Kane eventually became the first American-born player to win the Calder Trophy and Art Ross Trophy. He claimed the Hart Trophy and the Conn Smythe Trophy, raising three Cups and boasting the league’s best-selling jersey.

(This chapter of Kane’s career was also marked by multiple embarrassing off-ice incidents and allegations of misconduct. In 2015, Kane was accused of raping a woman at his home. Following a three-month investigation, the Erie County district attorney declined to bring charges, finding the case “rife with reasonable doubt.”)

After nine straight years reaching the postseason, Kane, 34, has appeared only once in the past five seasons.
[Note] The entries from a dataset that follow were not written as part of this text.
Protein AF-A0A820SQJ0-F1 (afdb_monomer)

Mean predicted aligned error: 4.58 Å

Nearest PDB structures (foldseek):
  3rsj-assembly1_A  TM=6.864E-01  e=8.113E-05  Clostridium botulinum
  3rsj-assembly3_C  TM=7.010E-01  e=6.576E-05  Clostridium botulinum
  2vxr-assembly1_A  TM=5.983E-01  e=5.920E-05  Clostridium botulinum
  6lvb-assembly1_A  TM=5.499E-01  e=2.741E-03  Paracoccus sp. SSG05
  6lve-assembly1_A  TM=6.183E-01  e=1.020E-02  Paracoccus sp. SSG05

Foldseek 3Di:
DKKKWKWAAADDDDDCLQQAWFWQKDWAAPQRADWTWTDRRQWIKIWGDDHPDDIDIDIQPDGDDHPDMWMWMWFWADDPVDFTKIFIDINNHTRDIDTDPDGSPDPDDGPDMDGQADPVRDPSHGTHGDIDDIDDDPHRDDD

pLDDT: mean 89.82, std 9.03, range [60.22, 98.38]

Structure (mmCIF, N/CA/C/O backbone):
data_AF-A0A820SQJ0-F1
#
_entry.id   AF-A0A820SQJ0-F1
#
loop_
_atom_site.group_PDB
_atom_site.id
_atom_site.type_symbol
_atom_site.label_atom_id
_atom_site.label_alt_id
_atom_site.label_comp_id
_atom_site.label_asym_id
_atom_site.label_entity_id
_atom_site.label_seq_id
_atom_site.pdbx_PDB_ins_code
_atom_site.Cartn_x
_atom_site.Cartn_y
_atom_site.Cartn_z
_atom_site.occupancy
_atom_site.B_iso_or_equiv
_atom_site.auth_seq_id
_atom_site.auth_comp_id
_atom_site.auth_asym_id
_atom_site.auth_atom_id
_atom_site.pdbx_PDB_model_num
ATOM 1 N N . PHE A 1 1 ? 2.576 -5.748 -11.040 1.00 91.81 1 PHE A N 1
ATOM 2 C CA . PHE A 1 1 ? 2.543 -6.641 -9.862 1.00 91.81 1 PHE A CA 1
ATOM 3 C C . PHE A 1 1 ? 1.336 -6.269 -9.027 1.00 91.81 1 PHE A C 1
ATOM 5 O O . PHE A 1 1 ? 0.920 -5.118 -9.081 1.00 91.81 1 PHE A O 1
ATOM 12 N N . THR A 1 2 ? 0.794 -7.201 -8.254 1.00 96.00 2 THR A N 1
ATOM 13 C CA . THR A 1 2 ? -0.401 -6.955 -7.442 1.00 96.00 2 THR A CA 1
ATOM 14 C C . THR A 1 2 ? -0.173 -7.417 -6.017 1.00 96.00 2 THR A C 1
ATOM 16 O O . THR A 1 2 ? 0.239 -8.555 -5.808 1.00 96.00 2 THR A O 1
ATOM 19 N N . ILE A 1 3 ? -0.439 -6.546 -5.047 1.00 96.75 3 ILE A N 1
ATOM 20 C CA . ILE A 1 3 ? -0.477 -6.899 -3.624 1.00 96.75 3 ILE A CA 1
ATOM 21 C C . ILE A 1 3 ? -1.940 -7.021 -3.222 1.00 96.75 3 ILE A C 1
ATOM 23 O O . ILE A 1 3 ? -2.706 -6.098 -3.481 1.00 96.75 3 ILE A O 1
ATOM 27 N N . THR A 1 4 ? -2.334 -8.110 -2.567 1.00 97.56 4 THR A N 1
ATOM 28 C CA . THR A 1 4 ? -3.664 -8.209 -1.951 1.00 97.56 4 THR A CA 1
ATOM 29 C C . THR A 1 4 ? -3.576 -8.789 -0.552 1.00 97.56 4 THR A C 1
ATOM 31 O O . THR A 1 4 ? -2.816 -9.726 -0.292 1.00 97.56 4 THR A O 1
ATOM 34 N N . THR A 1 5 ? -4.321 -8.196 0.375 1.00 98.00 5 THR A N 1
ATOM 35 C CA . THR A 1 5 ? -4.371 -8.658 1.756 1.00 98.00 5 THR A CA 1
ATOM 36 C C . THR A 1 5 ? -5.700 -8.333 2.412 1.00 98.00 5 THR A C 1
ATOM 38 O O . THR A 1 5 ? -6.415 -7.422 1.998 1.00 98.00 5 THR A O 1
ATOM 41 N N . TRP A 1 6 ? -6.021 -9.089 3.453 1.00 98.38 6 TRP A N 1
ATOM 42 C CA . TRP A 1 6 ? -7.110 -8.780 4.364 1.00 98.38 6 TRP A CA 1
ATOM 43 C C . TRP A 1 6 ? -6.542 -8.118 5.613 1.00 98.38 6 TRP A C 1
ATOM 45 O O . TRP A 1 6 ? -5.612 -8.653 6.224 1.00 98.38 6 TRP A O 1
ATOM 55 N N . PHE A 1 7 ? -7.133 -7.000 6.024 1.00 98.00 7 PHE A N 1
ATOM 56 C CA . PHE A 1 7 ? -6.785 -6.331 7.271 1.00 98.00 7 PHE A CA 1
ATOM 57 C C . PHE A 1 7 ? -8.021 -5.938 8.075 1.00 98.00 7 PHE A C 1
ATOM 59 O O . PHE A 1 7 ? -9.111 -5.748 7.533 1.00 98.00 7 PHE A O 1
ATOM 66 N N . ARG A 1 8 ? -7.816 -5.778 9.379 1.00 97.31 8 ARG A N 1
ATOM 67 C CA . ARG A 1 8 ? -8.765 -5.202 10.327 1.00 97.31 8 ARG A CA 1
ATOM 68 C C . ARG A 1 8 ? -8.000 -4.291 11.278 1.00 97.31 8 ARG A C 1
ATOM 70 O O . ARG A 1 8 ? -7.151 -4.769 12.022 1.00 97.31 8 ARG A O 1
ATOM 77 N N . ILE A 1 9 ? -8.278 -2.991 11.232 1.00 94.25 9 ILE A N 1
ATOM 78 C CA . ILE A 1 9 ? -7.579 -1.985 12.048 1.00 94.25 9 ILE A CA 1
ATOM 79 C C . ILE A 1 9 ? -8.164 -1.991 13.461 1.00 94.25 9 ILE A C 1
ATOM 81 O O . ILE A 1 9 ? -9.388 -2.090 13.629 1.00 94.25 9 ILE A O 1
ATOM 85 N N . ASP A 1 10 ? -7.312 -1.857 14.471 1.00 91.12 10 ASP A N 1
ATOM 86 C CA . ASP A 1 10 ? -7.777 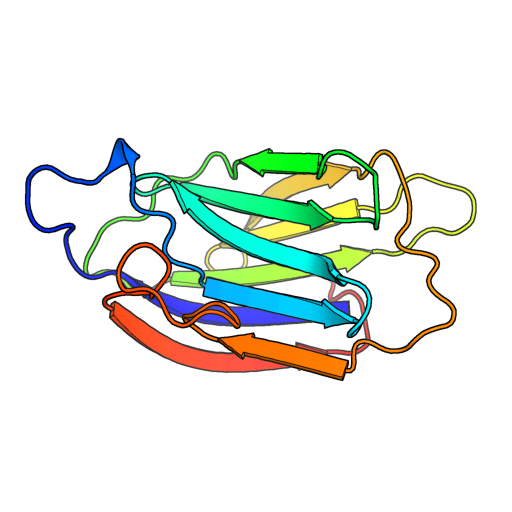-1.556 15.820 1.00 91.12 10 ASP A CA 1
ATOM 87 C C . ASP A 1 10 ? -8.155 -0.069 15.964 1.00 91.12 10 ASP A C 1
ATOM 89 O O . ASP A 1 10 ? -7.706 0.775 15.190 1.00 91.12 10 ASP A O 1
ATOM 93 N N . PRO A 1 11 ? -9.026 0.290 16.925 1.00 84.19 11 PRO A N 1
ATOM 94 C CA . PRO A 1 11 ? -9.348 1.688 17.184 1.00 84.19 11 PRO A CA 1
ATOM 95 C C . PRO A 1 11 ? -8.093 2.459 17.585 1.00 84.19 11 PRO A C 1
ATOM 97 O O . PRO A 1 11 ? -7.323 1.991 18.424 1.00 84.19 11 PRO A O 1
ATOM 100 N N . VAL A 1 12 ? -7.925 3.660 17.036 1.00 72.81 12 VAL A N 1
ATOM 101 C CA . VAL A 1 12 ? -6.798 4.520 17.395 1.00 72.81 12 VAL A CA 1
ATOM 102 C C . VAL A 1 12 ? -6.932 4.941 18.861 1.00 72.81 12 VAL A C 1
ATOM 104 O O . VAL A 1 12 ? -7.968 5.472 19.270 1.00 72.81 12 VAL A O 1
ATOM 107 N N . ALA A 1 13 ? -5.905 4.682 19.670 1.00 64.31 13 ALA A N 1
ATOM 108 C CA . ALA A 1 13 ? -5.853 5.166 21.044 1.00 64.31 13 ALA A CA 1
ATOM 109 C C . ALA A 1 13 ? -5.576 6.683 21.041 1.00 64.31 13 ALA A C 1
ATOM 111 O O . ALA A 1 13 ? -4.777 7.181 20.256 1.00 64.31 13 ALA A O 1
ATOM 112 N N . ASN A 1 14 ? -6.286 7.429 21.888 1.00 62.34 14 ASN A N 1
ATOM 113 C CA . ASN A 1 14 ? -6.346 8.896 21.898 1.00 62.34 14 ASN A CA 1
ATOM 114 C C . ASN A 1 14 ? -5.006 9.646 21.675 1.00 62.34 14 ASN A C 1
ATOM 116 O O . ASN A 1 14 ? -3.994 9.342 22.300 1.00 62.34 14 ASN A O 1
ATOM 120 N N . GLY A 1 15 ? -5.069 10.749 20.912 1.00 60.22 15 GLY A N 1
ATOM 121 C CA . GLY A 1 15 ? -4.187 11.925 21.042 1.00 60.22 15 GLY A CA 1
ATOM 122 C C . GLY A 1 15 ? -2.999 12.061 20.078 1.00 60.22 15 GLY A C 1
ATOM 123 O O . GLY A 1 15 ? -2.461 13.163 19.971 1.00 60.22 15 GLY A O 1
ATOM 124 N N . VAL A 1 16 ? -2.593 11.005 19.362 1.00 64.00 16 VAL A N 1
ATOM 125 C CA . VAL A 1 16 ? -1.362 11.014 18.525 1.00 64.00 16 VAL A CA 1
ATOM 126 C C . VAL A 1 16 ? -1.639 10.787 17.027 1.00 64.00 16 VAL A C 1
ATOM 128 O O . VAL A 1 16 ? -0.716 10.755 16.220 1.00 64.00 16 VAL A O 1
ATOM 131 N N . ILE A 1 17 ? -2.916 10.745 16.628 1.00 68.75 17 ILE A N 1
ATOM 132 C CA . ILE A 1 17 ? -3.394 10.397 15.271 1.00 68.75 17 ILE A CA 1
ATOM 133 C C . ILE A 1 17 ? -2.667 11.157 14.150 1.00 68.75 17 ILE A C 1
ATOM 135 O O . ILE A 1 17 ? -2.341 10.581 13.119 1.00 68.75 17 ILE A O 1
ATOM 139 N N . GLU A 1 18 ? -2.382 12.447 14.342 1.00 69.94 18 GLU A N 1
ATOM 140 C CA . GLU A 1 18 ? -1.719 13.266 13.316 1.00 69.94 18 GLU A CA 1
ATOM 141 C C . GLU A 1 18 ? -0.238 12.913 13.102 1.00 69.94 18 GLU A C 1
ATOM 143 O O . GLU A 1 18 ? 0.329 13.217 12.050 1.00 69.94 18 GLU A O 1
ATOM 148 N N . LYS A 1 19 ? 0.410 12.299 14.098 1.00 79.69 19 LYS A N 1
ATOM 149 C CA . LYS A 1 19 ? 1.829 11.918 14.043 1.00 79.69 19 LYS A CA 1
ATOM 150 C C . LYS A 1 19 ? 2.031 10.468 13.614 1.00 79.69 19 LYS A C 1
ATOM 152 O O . LYS A 1 19 ? 3.110 10.143 13.119 1.00 79.69 19 LYS A O 1
ATOM 157 N N . GLU A 1 20 ? 1.027 9.619 13.807 1.00 87.31 20 GLU A N 1
ATOM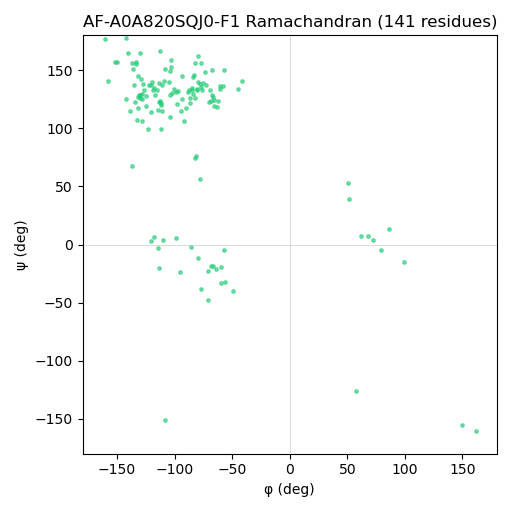 158 C CA . GLU A 1 20 ? 1.081 8.208 13.437 1.00 87.31 20 GLU A CA 1
ATOM 159 C C . GLU A 1 20 ? 0.937 8.015 11.926 1.00 87.31 20 GLU A C 1
ATOM 161 O O . GLU A 1 20 ? 0.141 8.667 11.249 1.00 87.31 20 GLU A O 1
ATOM 166 N N . LYS A 1 21 ? 1.735 7.091 11.392 1.00 92.25 21 LYS A N 1
ATOM 167 C CA . LYS A 1 21 ? 1.682 6.625 10.005 1.00 92.25 21 LYS A CA 1
ATOM 168 C C . LYS A 1 21 ? 1.837 5.108 9.975 1.00 92.25 21 LYS A C 1
ATOM 170 O O . LYS A 1 21 ? 2.874 4.634 9.514 1.00 92.25 21 LYS A O 1
ATOM 175 N N . PRO A 1 22 ? 0.862 4.336 10.481 1.00 94.06 22 PRO A N 1
ATOM 176 C CA . PRO A 1 22 ? 0.970 2.885 10.517 1.00 94.06 22 PRO A CA 1
ATOM 177 C C . PRO A 1 22 ? 1.079 2.332 9.094 1.00 94.06 22 PRO A C 1
ATOM 179 O O . PRO A 1 22 ? 0.212 2.600 8.261 1.00 94.06 22 PRO A O 1
ATOM 182 N N . TYR A 1 23 ? 2.131 1.573 8.789 1.00 96.12 23 TYR A N 1
ATOM 183 C CA . TYR A 1 23 ? 2.337 1.019 7.449 1.00 96.12 23 TYR A CA 1
ATOM 184 C C . TYR A 1 23 ? 1.622 -0.314 7.292 1.00 96.12 23 TYR A C 1
ATOM 186 O O . TYR A 1 23 ? 1.880 -1.248 8.040 1.00 96.12 23 TYR A O 1
ATOM 194 N N . LEU A 1 24 ? 0.791 -0.436 6.259 1.00 96.81 24 LEU A N 1
ATOM 195 C CA . LEU A 1 24 ? 0.263 -1.726 5.827 1.00 96.81 24 LEU A CA 1
ATOM 196 C C . LEU A 1 24 ? 1.374 -2.556 5.168 1.00 96.81 24 LEU A C 1
ATOM 198 O O . LEU A 1 24 ? 1.571 -3.722 5.509 1.00 96.81 24 LEU A O 1
ATOM 202 N N . TYR A 1 25 ? 2.131 -1.937 4.257 1.00 96.31 25 TYR A N 1
ATOM 203 C CA . TYR A 1 25 ? 3.315 -2.546 3.656 1.00 96.31 25 TYR A CA 1
ATOM 204 C C . TYR A 1 25 ? 4.377 -1.515 3.262 1.00 96.31 25 TYR A C 1
ATOM 206 O O . TYR A 1 25 ? 4.089 -0.347 2.976 1.00 96.31 25 TYR A O 1
ATOM 214 N N . TRP A 1 26 ? 5.614 -1.996 3.176 1.00 95.06 26 TRP A N 1
ATOM 215 C CA . TRP A 1 26 ? 6.778 -1.293 2.655 1.00 95.06 26 TRP A CA 1
ATOM 216 C C . TRP A 1 26 ? 7.522 -2.205 1.683 1.00 95.06 26 TRP A C 1
ATOM 218 O O . TRP A 1 26 ? 8.177 -3.159 2.108 1.00 95.06 26 TRP A O 1
ATOM 228 N N . PHE A 1 27 ? 7.431 -1.921 0.384 1.00 93.38 27 PHE A N 1
ATOM 229 C CA . PHE A 1 27 ? 8.018 -2.747 -0.667 1.00 93.38 27 PHE A CA 1
ATOM 230 C C . PHE A 1 27 ? 8.981 -1.925 -1.520 1.00 93.38 27 PHE A C 1
ATOM 232 O O . PHE A 1 27 ? 8.566 -1.155 -2.388 1.00 93.38 27 PHE A O 1
ATOM 239 N N . CYS A 1 28 ? 10.276 -2.060 -1.237 1.00 91.94 28 CYS A N 1
ATOM 240 C CA . CYS A 1 28 ? 11.314 -1.189 -1.777 1.00 91.94 28 CYS A CA 1
ATOM 241 C C . CYS A 1 28 ? 12.583 -1.959 -2.151 1.00 91.94 28 CYS A C 1
ATOM 243 O O . CYS A 1 28 ? 12.805 -3.093 -1.736 1.00 91.94 28 CYS A O 1
ATOM 245 N N . THR A 1 29 ? 13.439 -1.310 -2.931 1.00 91.19 29 THR A N 1
ATOM 246 C CA . THR A 1 29 ? 14.836 -1.693 -3.108 1.00 91.19 29 THR A CA 1
ATOM 247 C C . THR A 1 29 ? 15.666 -1.202 -1.919 1.00 91.19 29 THR A C 1
ATOM 249 O O . THR A 1 29 ? 15.287 -0.261 -1.213 1.00 91.19 29 THR A O 1
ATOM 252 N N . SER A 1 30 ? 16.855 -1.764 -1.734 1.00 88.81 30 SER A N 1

The Rangers’ upcoming series will mark his first playoff games in front of fans since 2017. He pushed for the February trade, giving him a chance to help end another Original Six title drought, to elevate a legacy already ensured of enshrinement. Like Reggie. Like Messier.

“It’s probably something you think of more after you’re done playing,” said Kane, discussing his legacy.

The opportunity was worth leaving a city (Chicago) where he is beloved, where he had spent the past 16 years. It was worth the potential wrath so many failed superstar imports have endured on Broadway since 1994.

He trusted his gut. He trusts it will all be worth it. “There were moments where I was envious of his confidence,” longtime teammate Jonathan Toews said early this season, “and I wasn’t sure where he got it from sometimes.”